# REQUIRED ACTION:
When the line containing "ATOM 169 O O" is reached, begin reproducing lines exactly and continue through the last line of the records below.

[Opening RECORDS FOR THE EXERCISE section]

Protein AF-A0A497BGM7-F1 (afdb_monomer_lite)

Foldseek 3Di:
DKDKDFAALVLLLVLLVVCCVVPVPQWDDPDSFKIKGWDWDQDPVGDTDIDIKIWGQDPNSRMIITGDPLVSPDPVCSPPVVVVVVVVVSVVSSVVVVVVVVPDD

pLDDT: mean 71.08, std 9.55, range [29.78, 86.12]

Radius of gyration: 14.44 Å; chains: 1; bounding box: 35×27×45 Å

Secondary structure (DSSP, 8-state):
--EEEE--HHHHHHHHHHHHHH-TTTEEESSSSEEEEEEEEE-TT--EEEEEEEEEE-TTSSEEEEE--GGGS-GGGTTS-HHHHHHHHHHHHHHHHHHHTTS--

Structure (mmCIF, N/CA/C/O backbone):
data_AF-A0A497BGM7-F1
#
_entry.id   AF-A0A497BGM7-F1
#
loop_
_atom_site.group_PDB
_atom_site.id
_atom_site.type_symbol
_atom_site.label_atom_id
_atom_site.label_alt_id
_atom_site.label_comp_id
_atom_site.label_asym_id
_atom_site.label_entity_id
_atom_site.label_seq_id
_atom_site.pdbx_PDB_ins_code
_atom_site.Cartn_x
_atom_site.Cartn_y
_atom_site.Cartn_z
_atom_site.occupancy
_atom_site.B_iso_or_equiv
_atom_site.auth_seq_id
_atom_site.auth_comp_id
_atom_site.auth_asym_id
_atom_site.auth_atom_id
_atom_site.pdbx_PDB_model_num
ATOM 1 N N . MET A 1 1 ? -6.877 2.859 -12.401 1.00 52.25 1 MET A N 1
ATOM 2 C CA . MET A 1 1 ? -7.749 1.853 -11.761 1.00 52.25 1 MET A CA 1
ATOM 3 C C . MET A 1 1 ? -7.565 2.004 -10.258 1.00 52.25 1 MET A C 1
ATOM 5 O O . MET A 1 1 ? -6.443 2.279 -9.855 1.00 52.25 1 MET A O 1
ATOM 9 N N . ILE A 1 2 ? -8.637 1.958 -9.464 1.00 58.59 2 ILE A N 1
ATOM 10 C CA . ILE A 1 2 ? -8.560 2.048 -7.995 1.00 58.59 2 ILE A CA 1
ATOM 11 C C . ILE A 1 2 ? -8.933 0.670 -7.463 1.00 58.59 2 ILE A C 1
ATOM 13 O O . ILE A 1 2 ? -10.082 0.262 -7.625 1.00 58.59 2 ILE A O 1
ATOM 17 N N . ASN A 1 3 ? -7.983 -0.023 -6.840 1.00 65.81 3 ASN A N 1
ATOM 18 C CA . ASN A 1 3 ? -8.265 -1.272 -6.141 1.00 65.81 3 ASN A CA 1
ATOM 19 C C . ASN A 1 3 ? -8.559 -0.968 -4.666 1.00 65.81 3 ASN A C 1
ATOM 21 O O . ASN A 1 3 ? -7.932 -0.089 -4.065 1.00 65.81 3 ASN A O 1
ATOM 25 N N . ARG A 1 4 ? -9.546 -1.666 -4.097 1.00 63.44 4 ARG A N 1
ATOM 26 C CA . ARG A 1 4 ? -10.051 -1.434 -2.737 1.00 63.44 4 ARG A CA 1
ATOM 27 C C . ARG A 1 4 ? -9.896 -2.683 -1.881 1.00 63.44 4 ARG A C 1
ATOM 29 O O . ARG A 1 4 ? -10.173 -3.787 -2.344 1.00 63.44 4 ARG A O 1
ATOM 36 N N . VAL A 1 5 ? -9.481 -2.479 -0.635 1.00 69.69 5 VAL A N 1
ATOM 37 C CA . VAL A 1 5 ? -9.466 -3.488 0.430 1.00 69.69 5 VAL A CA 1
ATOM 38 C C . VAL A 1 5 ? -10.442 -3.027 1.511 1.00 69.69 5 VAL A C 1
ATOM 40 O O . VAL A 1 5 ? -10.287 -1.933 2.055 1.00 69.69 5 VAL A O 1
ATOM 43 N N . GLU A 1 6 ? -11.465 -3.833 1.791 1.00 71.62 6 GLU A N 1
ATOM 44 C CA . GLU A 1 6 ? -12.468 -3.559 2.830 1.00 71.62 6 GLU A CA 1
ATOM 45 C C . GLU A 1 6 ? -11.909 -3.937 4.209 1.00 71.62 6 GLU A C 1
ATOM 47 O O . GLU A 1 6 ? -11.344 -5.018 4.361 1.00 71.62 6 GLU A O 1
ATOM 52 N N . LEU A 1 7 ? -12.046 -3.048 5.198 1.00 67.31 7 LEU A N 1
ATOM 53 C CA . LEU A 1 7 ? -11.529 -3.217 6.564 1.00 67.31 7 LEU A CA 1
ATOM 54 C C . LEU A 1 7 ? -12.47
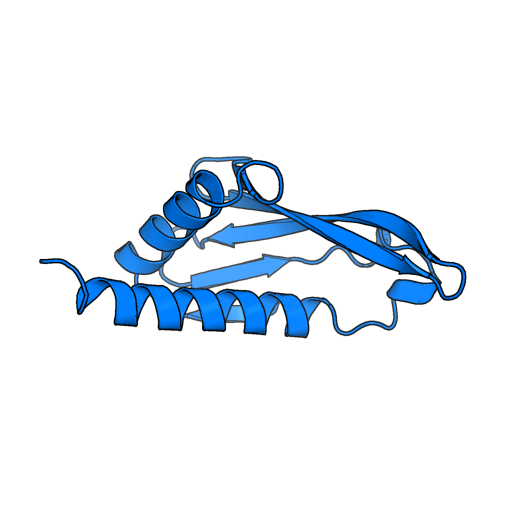6 -2.565 7.573 1.00 67.31 7 LEU A C 1
ATOM 56 O O . LEU A 1 7 ? -13.224 -1.654 7.249 1.00 67.31 7 LEU A O 1
ATOM 60 N N . THR A 1 8 ? -12.438 -2.931 8.845 1.00 68.94 8 THR A N 1
ATOM 61 C CA . THR A 1 8 ? -13.064 -2.085 9.870 1.00 68.94 8 THR A CA 1
ATOM 62 C C . THR A 1 8 ? -12.215 -0.833 10.136 1.00 68.94 8 THR A C 1
ATOM 64 O O . THR A 1 8 ? -11.004 -0.801 9.912 1.00 68.94 8 THR A O 1
ATOM 67 N N . ARG A 1 9 ? -12.835 0.211 10.707 1.00 66.38 9 ARG A N 1
ATOM 68 C CA . ARG A 1 9 ? -12.148 1.457 11.113 1.00 66.38 9 ARG A CA 1
ATOM 69 C C . ARG A 1 9 ? -10.952 1.227 12.040 1.00 66.38 9 ARG A C 1
ATOM 71 O O . ARG A 1 9 ? -9.980 1.981 11.977 1.00 66.38 9 ARG A O 1
ATOM 78 N N . LYS A 1 10 ? -11.050 0.229 12.921 1.00 72.12 10 LYS A N 1
ATOM 79 C CA . LYS A 1 10 ? -9.996 -0.131 13.874 1.00 72.12 10 LYS A CA 1
ATOM 80 C C . LYS A 1 10 ? -8.838 -0.820 13.151 1.00 72.12 10 LYS A C 1
ATOM 82 O O . LYS A 1 10 ? -7.708 -0.361 13.275 1.00 72.12 10 LYS A O 1
ATOM 87 N N . GLU A 1 11 ? -9.138 -1.824 12.330 1.00 73.62 11 GLU A N 1
ATOM 88 C CA . GLU A 1 11 ? -8.141 -2.589 11.569 1.00 73.62 11 GLU A CA 1
ATOM 89 C C . GLU A 1 11 ? -7.365 -1.713 10.590 1.00 73.62 11 GLU A C 1
ATOM 91 O O . GLU A 1 11 ? -6.141 -1.783 10.554 1.00 73.62 11 GLU A O 1
ATOM 96 N N . ALA A 1 12 ? -8.045 -0.834 9.845 1.00 71.00 12 ALA A N 1
ATOM 97 C CA . ALA A 1 12 ? -7.371 0.067 8.916 1.00 71.00 12 ALA A CA 1
ATOM 98 C C . ALA A 1 12 ? -6.373 0.971 9.649 1.00 71.00 12 ALA A C 1
ATOM 100 O O . ALA A 1 12 ? -5.232 1.114 9.224 1.00 71.00 12 ALA A O 1
ATOM 101 N N . ARG A 1 13 ? -6.768 1.549 10.788 1.00 73.94 13 ARG A N 1
ATOM 102 C CA . ARG A 1 13 ? -5.884 2.420 11.569 1.00 73.94 13 ARG A CA 1
ATOM 103 C C . ARG A 1 13 ? -4.698 1.645 12.149 1.00 73.94 13 ARG A C 1
ATOM 105 O O . ARG A 1 13 ? -3.570 2.115 12.044 1.00 73.94 13 ARG A O 1
ATOM 112 N N . GLU A 1 14 ? -4.940 0.479 12.741 1.00 76.69 14 GLU A N 1
ATOM 113 C CA . GLU A 1 14 ? -3.886 -0.371 13.309 1.00 76.69 14 GLU A CA 1
ATOM 114 C C . GLU A 1 14 ? -2.905 -0.865 12.242 1.00 76.69 14 GLU A C 1
ATOM 116 O O . GLU A 1 14 ? -1.698 -0.864 12.479 1.00 76.69 14 GLU A O 1
ATOM 121 N N . LEU A 1 15 ? -3.400 -1.208 11.051 1.00 77.56 15 LEU A N 1
ATOM 122 C CA . LEU A 1 15 ? -2.574 -1.576 9.907 1.00 77.56 15 LEU A CA 1
ATOM 123 C C . LEU A 1 15 ? -1.623 -0.453 9.512 1.00 77.56 15 LEU A C 1
ATOM 125 O O . LEU A 1 15 ? -0.420 -0.685 9.419 1.00 77.56 15 LEU A O 1
ATOM 129 N N . LEU A 1 16 ? -2.141 0.764 9.327 1.00 74.62 16 LEU A N 1
ATOM 130 C CA . LEU A 1 16 ? -1.319 1.912 8.942 1.00 74.62 16 LEU A CA 1
ATOM 131 C C . LEU A 1 16 ? -0.215 2.184 9.975 1.00 74.62 16 LEU A C 1
ATOM 133 O O . LEU A 1 16 ? 0.939 2.376 9.599 1.00 74.62 16 LEU A O 1
ATOM 137 N N . PHE A 1 17 ? -0.539 2.133 11.273 1.00 76.31 17 PHE A N 1
ATOM 138 C CA . PHE A 1 17 ? 0.462 2.307 12.330 1.00 76.31 17 PHE A CA 1
ATOM 139 C C . PHE A 1 17 ? 1.507 1.184 12.340 1.00 76.31 17 PHE A C 1
ATOM 141 O O . PHE A 1 17 ? 2.701 1.483 12.302 1.00 76.31 17 PHE A O 1
ATOM 148 N N . LYS A 1 18 ? 1.097 -0.094 12.315 1.00 75.50 18 LYS A N 1
ATOM 149 C CA . LYS A 1 18 ? 2.049 -1.221 12.333 1.00 75.50 18 LYS A CA 1
ATOM 150 C C . LYS A 1 18 ? 2.962 -1.240 11.105 1.00 75.50 18 LYS A C 1
ATOM 152 O O . LYS A 1 18 ? 4.120 -1.638 11.226 1.00 75.50 18 LYS A O 1
ATOM 157 N N . LEU A 1 19 ? 2.473 -0.824 9.934 1.00 73.44 19 LEU A N 1
ATOM 158 C CA . LEU A 1 19 ? 3.289 -0
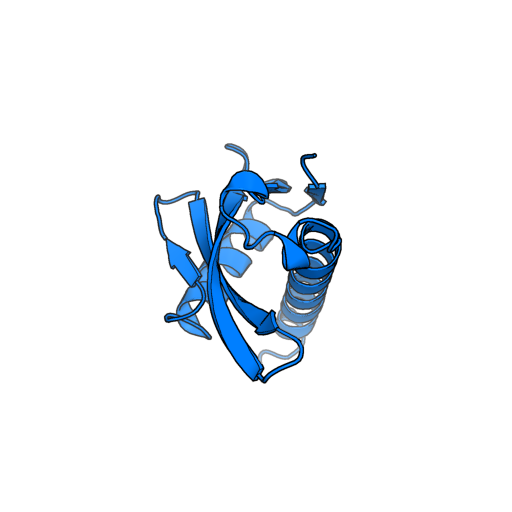.738 8.718 1.00 73.44 19 LEU A CA 1
ATOM 159 C C . LEU A 1 19 ? 4.392 0.316 8.847 1.00 73.44 19 LEU A C 1
ATOM 161 O O . LEU A 1 19 ? 5.545 0.032 8.517 1.00 73.44 19 LEU A O 1
ATOM 165 N N . CYS A 1 20 ? 4.063 1.492 9.381 1.00 71.12 20 CYS A N 1
ATOM 166 C CA . CYS A 1 20 ? 5.050 2.537 9.639 1.00 71.12 20 CYS A CA 1
ATOM 167 C C . CYS A 1 20 ? 6.031 2.163 10.761 1.00 71.12 20 CYS A C 1
ATOM 169 O O . CYS A 1 20 ? 7.212 2.469 10.643 1.00 71.12 20 CYS A O 1
ATOM 171 N N . GLU A 1 21 ? 5.588 1.472 11.816 1.00 73.56 21 GLU A N 1
ATOM 172 C CA . GLU A 1 21 ? 6.481 1.014 12.892 1.00 73.56 21 GLU A CA 1
ATOM 173 C C . GLU A 1 21 ? 7.457 -0.074 12.425 1.00 73.56 21 GLU A C 1
ATOM 175 O O . GLU A 1 21 ? 8.653 0.010 12.700 1.00 73.56 21 GLU A O 1
ATOM 180 N N . LYS A 1 22 ? 6.975 -1.098 11.706 1.00 73.75 22 LYS A N 1
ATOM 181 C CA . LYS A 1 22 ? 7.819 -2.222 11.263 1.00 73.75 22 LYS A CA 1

[Closing RECORDS FOR THE EXERCISE section]

# ANSWER TO THIS TASK:
ATOM 169 O O . CYS A 1 20 ? 7.212 2.469 10.643 1.00 71.12 20 CYS A O 1
ATOM 171 N N . GLU A 1 21 ? 5.588 1.472 11.816 1.00 73.56 21 GLU A N 1
ATOM 172 C CA . GLU A 1 21 ? 6.481 1.014 12.892 1.00 73.56 21 GLU A CA 1
ATOM 173 C C . GLU A 1 21 ? 7.457 -0.074 12.425 1.00 73.56 21 GLU A C 1
ATOM 175 O O . GLU A 1 21 ? 8.653 0.010 12.700 1.00 73.56 21 GLU A O 1
ATOM 180 N N . LYS A 1 22 ? 6.975 -1.098 11.706 1.00 73.75 22 LYS A N 1
ATOM 181 C CA . LYS A 1 22 ? 7.819 -2.222 11.263 1.00 73.75 22 LYS A CA 1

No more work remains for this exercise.